Obviously, the construction of the water tower must have coincided with the decision to have a local waterworks. A 1940 Jeffersonian newspaper article explained how the Louisville Water Company thought it would be wise for all the communities in Jefferson County to obtain an adequate water supply and modern facilities, but it would be the responsibility of the inhabitants of each town to decide to invest in their own systems, since it would take a great deal of organization to solve any problems and needs that each individual community would face, as well as a financial investment in the initial construction of each local water system. Jeffersontown created its first water commission in 1940, and a 1947 news article noted that it was a good example of a city that bought water from Louisville, but handled all its own bookkeeping and meter reading. The water company only had to present a single bill and was “relieved of all the details.”

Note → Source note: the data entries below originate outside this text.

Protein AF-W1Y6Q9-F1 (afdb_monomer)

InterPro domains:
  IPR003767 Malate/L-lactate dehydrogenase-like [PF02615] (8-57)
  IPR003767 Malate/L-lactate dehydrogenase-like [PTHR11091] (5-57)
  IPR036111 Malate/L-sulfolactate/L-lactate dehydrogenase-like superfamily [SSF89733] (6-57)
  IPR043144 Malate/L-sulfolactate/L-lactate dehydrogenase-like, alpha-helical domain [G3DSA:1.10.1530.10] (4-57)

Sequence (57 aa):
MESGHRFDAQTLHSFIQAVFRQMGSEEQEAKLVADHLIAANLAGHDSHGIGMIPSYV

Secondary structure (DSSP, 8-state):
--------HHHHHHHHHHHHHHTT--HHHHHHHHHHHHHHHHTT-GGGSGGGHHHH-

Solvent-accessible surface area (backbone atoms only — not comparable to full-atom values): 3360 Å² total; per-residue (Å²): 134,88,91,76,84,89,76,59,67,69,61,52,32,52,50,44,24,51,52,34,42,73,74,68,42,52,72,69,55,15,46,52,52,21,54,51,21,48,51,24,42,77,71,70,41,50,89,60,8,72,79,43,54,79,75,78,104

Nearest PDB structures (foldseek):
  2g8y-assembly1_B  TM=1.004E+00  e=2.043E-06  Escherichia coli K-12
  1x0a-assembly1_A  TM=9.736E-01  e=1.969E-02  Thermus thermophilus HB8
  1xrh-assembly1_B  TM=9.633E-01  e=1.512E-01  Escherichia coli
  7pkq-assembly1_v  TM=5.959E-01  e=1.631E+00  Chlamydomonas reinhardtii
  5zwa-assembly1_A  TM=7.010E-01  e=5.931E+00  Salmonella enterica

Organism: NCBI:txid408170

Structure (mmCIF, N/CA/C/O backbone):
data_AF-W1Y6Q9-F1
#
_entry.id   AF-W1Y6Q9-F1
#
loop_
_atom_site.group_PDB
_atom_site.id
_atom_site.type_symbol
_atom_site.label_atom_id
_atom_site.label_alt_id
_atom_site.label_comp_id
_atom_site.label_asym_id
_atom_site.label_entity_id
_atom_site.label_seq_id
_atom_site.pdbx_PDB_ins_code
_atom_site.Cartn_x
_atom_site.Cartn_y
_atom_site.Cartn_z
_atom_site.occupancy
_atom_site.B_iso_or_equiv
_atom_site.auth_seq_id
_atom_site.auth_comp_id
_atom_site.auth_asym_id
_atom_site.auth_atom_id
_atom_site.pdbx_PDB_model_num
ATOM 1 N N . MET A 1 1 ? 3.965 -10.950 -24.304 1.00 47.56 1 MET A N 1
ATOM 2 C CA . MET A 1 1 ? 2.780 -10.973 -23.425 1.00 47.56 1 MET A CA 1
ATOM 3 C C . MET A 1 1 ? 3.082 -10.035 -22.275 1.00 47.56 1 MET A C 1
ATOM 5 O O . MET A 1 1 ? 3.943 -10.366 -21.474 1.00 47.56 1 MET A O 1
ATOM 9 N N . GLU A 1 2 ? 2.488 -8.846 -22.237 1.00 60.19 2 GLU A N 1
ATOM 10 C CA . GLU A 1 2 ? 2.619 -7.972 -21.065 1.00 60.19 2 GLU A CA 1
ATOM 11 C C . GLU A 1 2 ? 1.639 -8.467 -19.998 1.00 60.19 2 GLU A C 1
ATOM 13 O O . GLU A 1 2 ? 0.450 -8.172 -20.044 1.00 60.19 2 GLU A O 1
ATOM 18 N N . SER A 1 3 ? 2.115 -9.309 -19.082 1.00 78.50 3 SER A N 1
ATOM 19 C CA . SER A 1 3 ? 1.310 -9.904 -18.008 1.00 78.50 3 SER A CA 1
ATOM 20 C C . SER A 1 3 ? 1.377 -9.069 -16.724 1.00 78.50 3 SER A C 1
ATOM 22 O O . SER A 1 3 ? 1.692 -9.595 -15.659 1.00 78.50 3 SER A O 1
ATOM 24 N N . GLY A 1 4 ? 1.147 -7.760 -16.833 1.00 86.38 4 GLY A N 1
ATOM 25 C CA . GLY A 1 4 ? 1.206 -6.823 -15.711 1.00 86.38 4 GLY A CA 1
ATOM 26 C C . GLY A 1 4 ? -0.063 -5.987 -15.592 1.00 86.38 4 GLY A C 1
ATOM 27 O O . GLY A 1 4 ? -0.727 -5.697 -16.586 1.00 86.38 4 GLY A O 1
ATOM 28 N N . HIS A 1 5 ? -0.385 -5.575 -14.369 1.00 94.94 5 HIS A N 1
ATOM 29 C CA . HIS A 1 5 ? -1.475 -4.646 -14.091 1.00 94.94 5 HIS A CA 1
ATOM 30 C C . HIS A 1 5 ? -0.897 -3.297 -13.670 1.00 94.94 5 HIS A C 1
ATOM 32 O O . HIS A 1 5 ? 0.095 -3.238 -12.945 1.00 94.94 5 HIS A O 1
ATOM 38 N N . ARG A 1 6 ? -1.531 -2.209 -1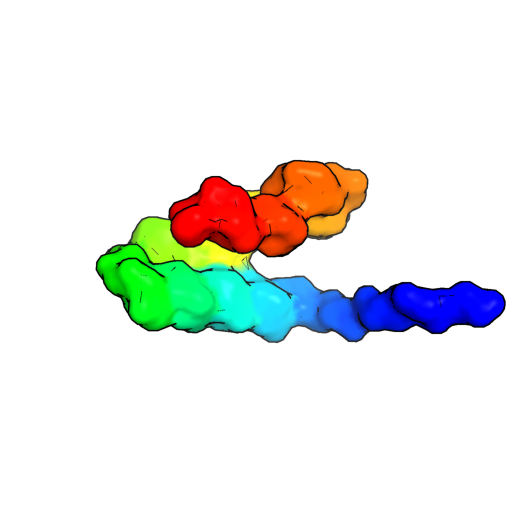4.112 1.00 96.00 6 ARG A N 1
ATOM 39 C CA . ARG A 1 6 ? -1.281 -0.874 -13.568 1.00 96.00 6 ARG A CA 1
ATOM 40 C C . ARG A 1 6 ? -2.418 -0.519 -12.631 1.00 96.00 6 ARG A C 1
ATOM 42 O O . ARG A 1 6 ? -3.582 -0.636 -13.005 1.00 96.00 6 ARG A O 1
ATOM 49 N N . PHE A 1 7 ? -2.056 -0.071 -11.442 1.00 97.62 7 PHE A N 1
ATOM 50 C CA . PHE A 1 7 ? -2.993 0.393 -10.433 1.00 97.62 7 PHE A CA 1
ATOM 51 C C . PHE A 1 7 ? -2.746 1.872 -10.164 1.00 97.62 7 PHE A C 1
ATOM 53 O O . PHE A 1 7 ? -1.606 2.334 -10.192 1.00 97.62 7 PHE A O 1
ATOM 60 N N . ASP A 1 8 ? -3.824 2.606 -9.915 1.00 98.38 8 ASP A N 1
ATOM 61 C CA . ASP A 1 8 ? -3.747 3.966 -9.398 1.00 98.38 8 ASP A CA 1
ATOM 62 C C . ASP A 1 8 ? -3.202 3.955 -7.959 1.00 98.38 8 ASP A C 1
ATOM 64 O O . ASP A 1 8 ? -3.587 3.111 -7.144 1.00 98.38 8 ASP A O 1
ATOM 68 N N . ALA A 1 9 ? -2.303 4.889 -7.646 1.00 98.25 9 ALA A N 1
ATOM 69 C CA . ALA A 1 9 ? -1.589 4.902 -6.374 1.00 98.25 9 ALA A CA 1
ATOM 70 C C . ALA A 1 9 ? -2.523 5.184 -5.187 1.00 98.25 9 ALA A C 1
ATOM 72 O O . ALA A 1 9 ? -2.410 4.523 -4.157 1.00 98.25 9 ALA A O 1
ATOM 73 N N . GLN A 1 10 ? -3.471 6.116 -5.327 1.00 98.44 10 GLN A N 1
ATOM 74 C CA . GLN A 1 10 ? -4.447 6.437 -4.277 1.00 98.44 10 GLN A CA 1
ATOM 75 C C . GLN A 1 10 ? -5.410 5.274 -4.018 1.00 98.44 10 GLN A C 1
ATOM 77 O O . GLN A 1 10 ? -5.754 4.980 -2.869 1.00 98.44 10 GLN A O 1
ATOM 82 N N . THR A 1 11 ? -5.816 4.584 -5.081 1.00 98.50 11 THR A N 1
ATOM 83 C CA . THR A 1 11 ? -6.661 3.390 -4.992 1.00 98.50 11 THR A CA 1
ATOM 84 C C . THR A 1 11 ? -5.926 2.268 -4.262 1.00 98.50 11 THR A C 1
ATOM 86 O O . THR A 1 11 ? -6.476 1.662 -3.342 1.00 98.50 11 THR A O 1
ATOM 89 N N . LEU A 1 12 ? -4.660 2.027 -4.617 1.00 98.12 12 LEU A N 1
ATOM 90 C CA . LEU A 1 12 ? -3.841 1.002 -3.978 1.00 98.12 12 LEU A CA 1
ATOM 91 C C . LEU A 1 12 ? -3.541 1.347 -2.512 1.00 98.12 12 LEU A C 1
ATOM 93 O O . LEU A 1 12 ? -3.640 0.484 -1.649 1.00 98.12 12 LEU A O 1
ATOM 97 N N . HIS A 1 13 ? -3.266 2.616 -2.206 1.00 98.56 13 HIS A N 1
ATOM 98 C CA . HIS A 1 13 ? -3.094 3.106 -0.835 1.00 98.56 13 HIS A CA 1
ATOM 99 C C . HIS A 1 13 ? -4.323 2.830 0.036 1.00 98.56 13 HIS A C 1
ATOM 101 O O . HIS A 1 13 ? -4.205 2.276 1.129 1.00 98.56 13 HIS A O 1
ATOM 107 N N . SER A 1 14 ? -5.512 3.144 -0.482 1.00 98.56 14 SER A N 1
ATOM 108 C CA . SER A 1 14 ? -6.782 2.913 0.216 1.00 98.56 14 SER A CA 1
ATOM 109 C C . SER A 1 14 ? -7.052 1.421 0.431 1.00 98.56 14 SER A C 1
ATOM 111 O O . SER A 1 14 ? -7.518 1.025 1.499 1.00 98.56 14 SER A O 1
ATOM 113 N N . PHE A 1 15 ? -6.715 0.582 -0.555 1.00 98.38 15 PHE A N 1
ATOM 114 C CA . PHE A 1 15 ? -6.789 -0.873 -0.427 1.00 98.38 15 PHE A CA 1
ATOM 115 C C . PHE A 1 15 ? -5.888 -1.389 0.702 1.00 98.38 15 PHE A C 1
ATOM 117 O O . PHE A 1 15 ? -6.353 -2.140 1.556 1.00 98.38 15 PHE A O 1
ATOM 124 N N . ILE A 1 16 ? -4.627 -0.950 0.749 1.00 98.06 16 ILE A N 1
ATOM 125 C CA . ILE A 1 16 ? -3.678 -1.364 1.788 1.00 98.06 16 ILE A CA 1
ATOM 126 C C . ILE A 1 16 ? -4.189 -0.958 3.174 1.00 98.06 16 ILE A C 1
ATOM 128 O O . ILE A 1 16 ? -4.225 -1.795 4.075 1.00 98.06 16 ILE A O 1
ATOM 132 N N . GLN A 1 17 ? -4.651 0.286 3.340 1.00 98.44 17 GLN A N 1
ATOM 133 C CA . GLN A 1 17 ? -5.250 0.724 4.604 1.00 98.44 17 GLN A CA 1
ATOM 134 C C . GLN A 1 17 ? -6.415 -0.180 5.019 1.00 98.44 17 GLN A C 1
ATOM 136 O O . GLN A 1 17 ? -6.456 -0.635 6.159 1.00 98.44 17 GLN A O 1
ATOM 141 N N . ALA A 1 18 ? -7.341 -0.479 4.102 1.00 98.31 18 ALA A N 1
ATOM 142 C CA . ALA A 1 18 ? -8.492 -1.331 4.392 1.00 98.31 18 ALA A CA 1
ATOM 143 C C . ALA A 1 18 ? -8.079 -2.745 4.834 1.00 98.31 18 ALA A C 1
ATOM 145 O O . ALA A 1 18 ? -8.665 -3.276 5.778 1.00 98.31 18 ALA A O 1
ATOM 146 N N . VAL A 1 19 ? -7.048 -3.328 4.209 1.00 97.69 19 VAL A N 1
ATOM 147 C CA . VAL A 1 19 ? -6.486 -4.626 4.615 1.00 97.69 19 VAL A CA 1
ATOM 148 C C . VAL A 1 19 ? -5.992 -4.570 6.062 1.00 97.69 19 VAL A C 1
ATOM 150 O O . VAL A 1 19 ? -6.468 -5.349 6.883 1.00 97.69 19 VAL A O 1
ATOM 153 N N . PHE A 1 20 ? -5.121 -3.620 6.417 1.00 97.88 20 PHE A N 1
ATOM 154 C CA . PHE A 1 20 ? -4.588 -3.525 7.786 1.00 97.88 20 PHE A CA 1
ATOM 155 C C . PHE A 1 20 ? -5.668 -3.206 8.827 1.00 97.88 20 PHE A C 1
ATOM 157 O O . PHE A 1 20 ? -5.681 -3.804 9.902 1.00 97.88 20 PHE A O 1
ATOM 164 N N . ARG A 1 21 ? -6.645 -2.345 8.504 1.00 98.12 21 ARG A N 1
ATOM 165 C CA . ARG A 1 21 ? -7.805 -2.108 9.383 1.00 98.12 21 ARG A CA 1
ATOM 166 C C . ARG A 1 21 ? -8.602 -3.388 9.627 1.00 98.12 21 ARG A C 1
ATOM 168 O O . ARG A 1 21 ? -8.997 -3.649 10.759 1.00 98.12 21 ARG A O 1
ATOM 175 N N . GLN A 1 22 ? -8.819 -4.197 8.590 1.00 97.50 22 GLN A N 1
ATOM 176 C CA . GLN A 1 22 ? -9.531 -5.470 8.712 1.00 97.50 22 GLN A CA 1
ATOM 177 C C . GLN A 1 22 ? -8.741 -6.510 9.522 1.00 97.50 22 GLN A C 1
ATOM 179 O O . GLN A 1 22 ? -9.344 -7.387 10.143 1.00 97.50 22 GLN A O 1
ATOM 184 N N . MET A 1 23 ? -7.414 -6.391 9.549 1.00 95.38 23 MET A N 1
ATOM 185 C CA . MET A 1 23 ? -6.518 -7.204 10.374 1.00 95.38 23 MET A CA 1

Jeffersontown even maintained its own tank tower that supplied the local water supply distribution. In 1951, a building was constructed at the foot of the water tower on Taylorsville Road to house the local Water Commission.
By 1975, Jeffersontown’s first water tower – that beloved green metal giant that dominated the town square since 1937 – had rusted and sprung a leak. It was not considered worth the effort to repair, so piece by piece, it was torn down and the controls diverted to the 500,000-gallon tank at Watterson Trail and Bluegrass Parkway. Commissioners agreed that the old water tower was a “landmark” in Jeffersontown, and they even suggested that portions of the tower could be donated to local historical societies. That, in fact, did happen, and the Jeffersontown Historical Museum is the proud custodian of not only the first piece of metal cut from the tower, but its water gauge and Caldwell Company installation plaque from 1937.
The old water tower has been gone for more than four decades now, but it remains a fixture in the minds of residents who grew up with it as a centerpiece to their memories of the town square. The giant metal tank that towered 100 feet over the city not only held the town’s water, but its sentiment as well. Some things, you just never forget, and Jeffersontown’s old water tower will always be one of them.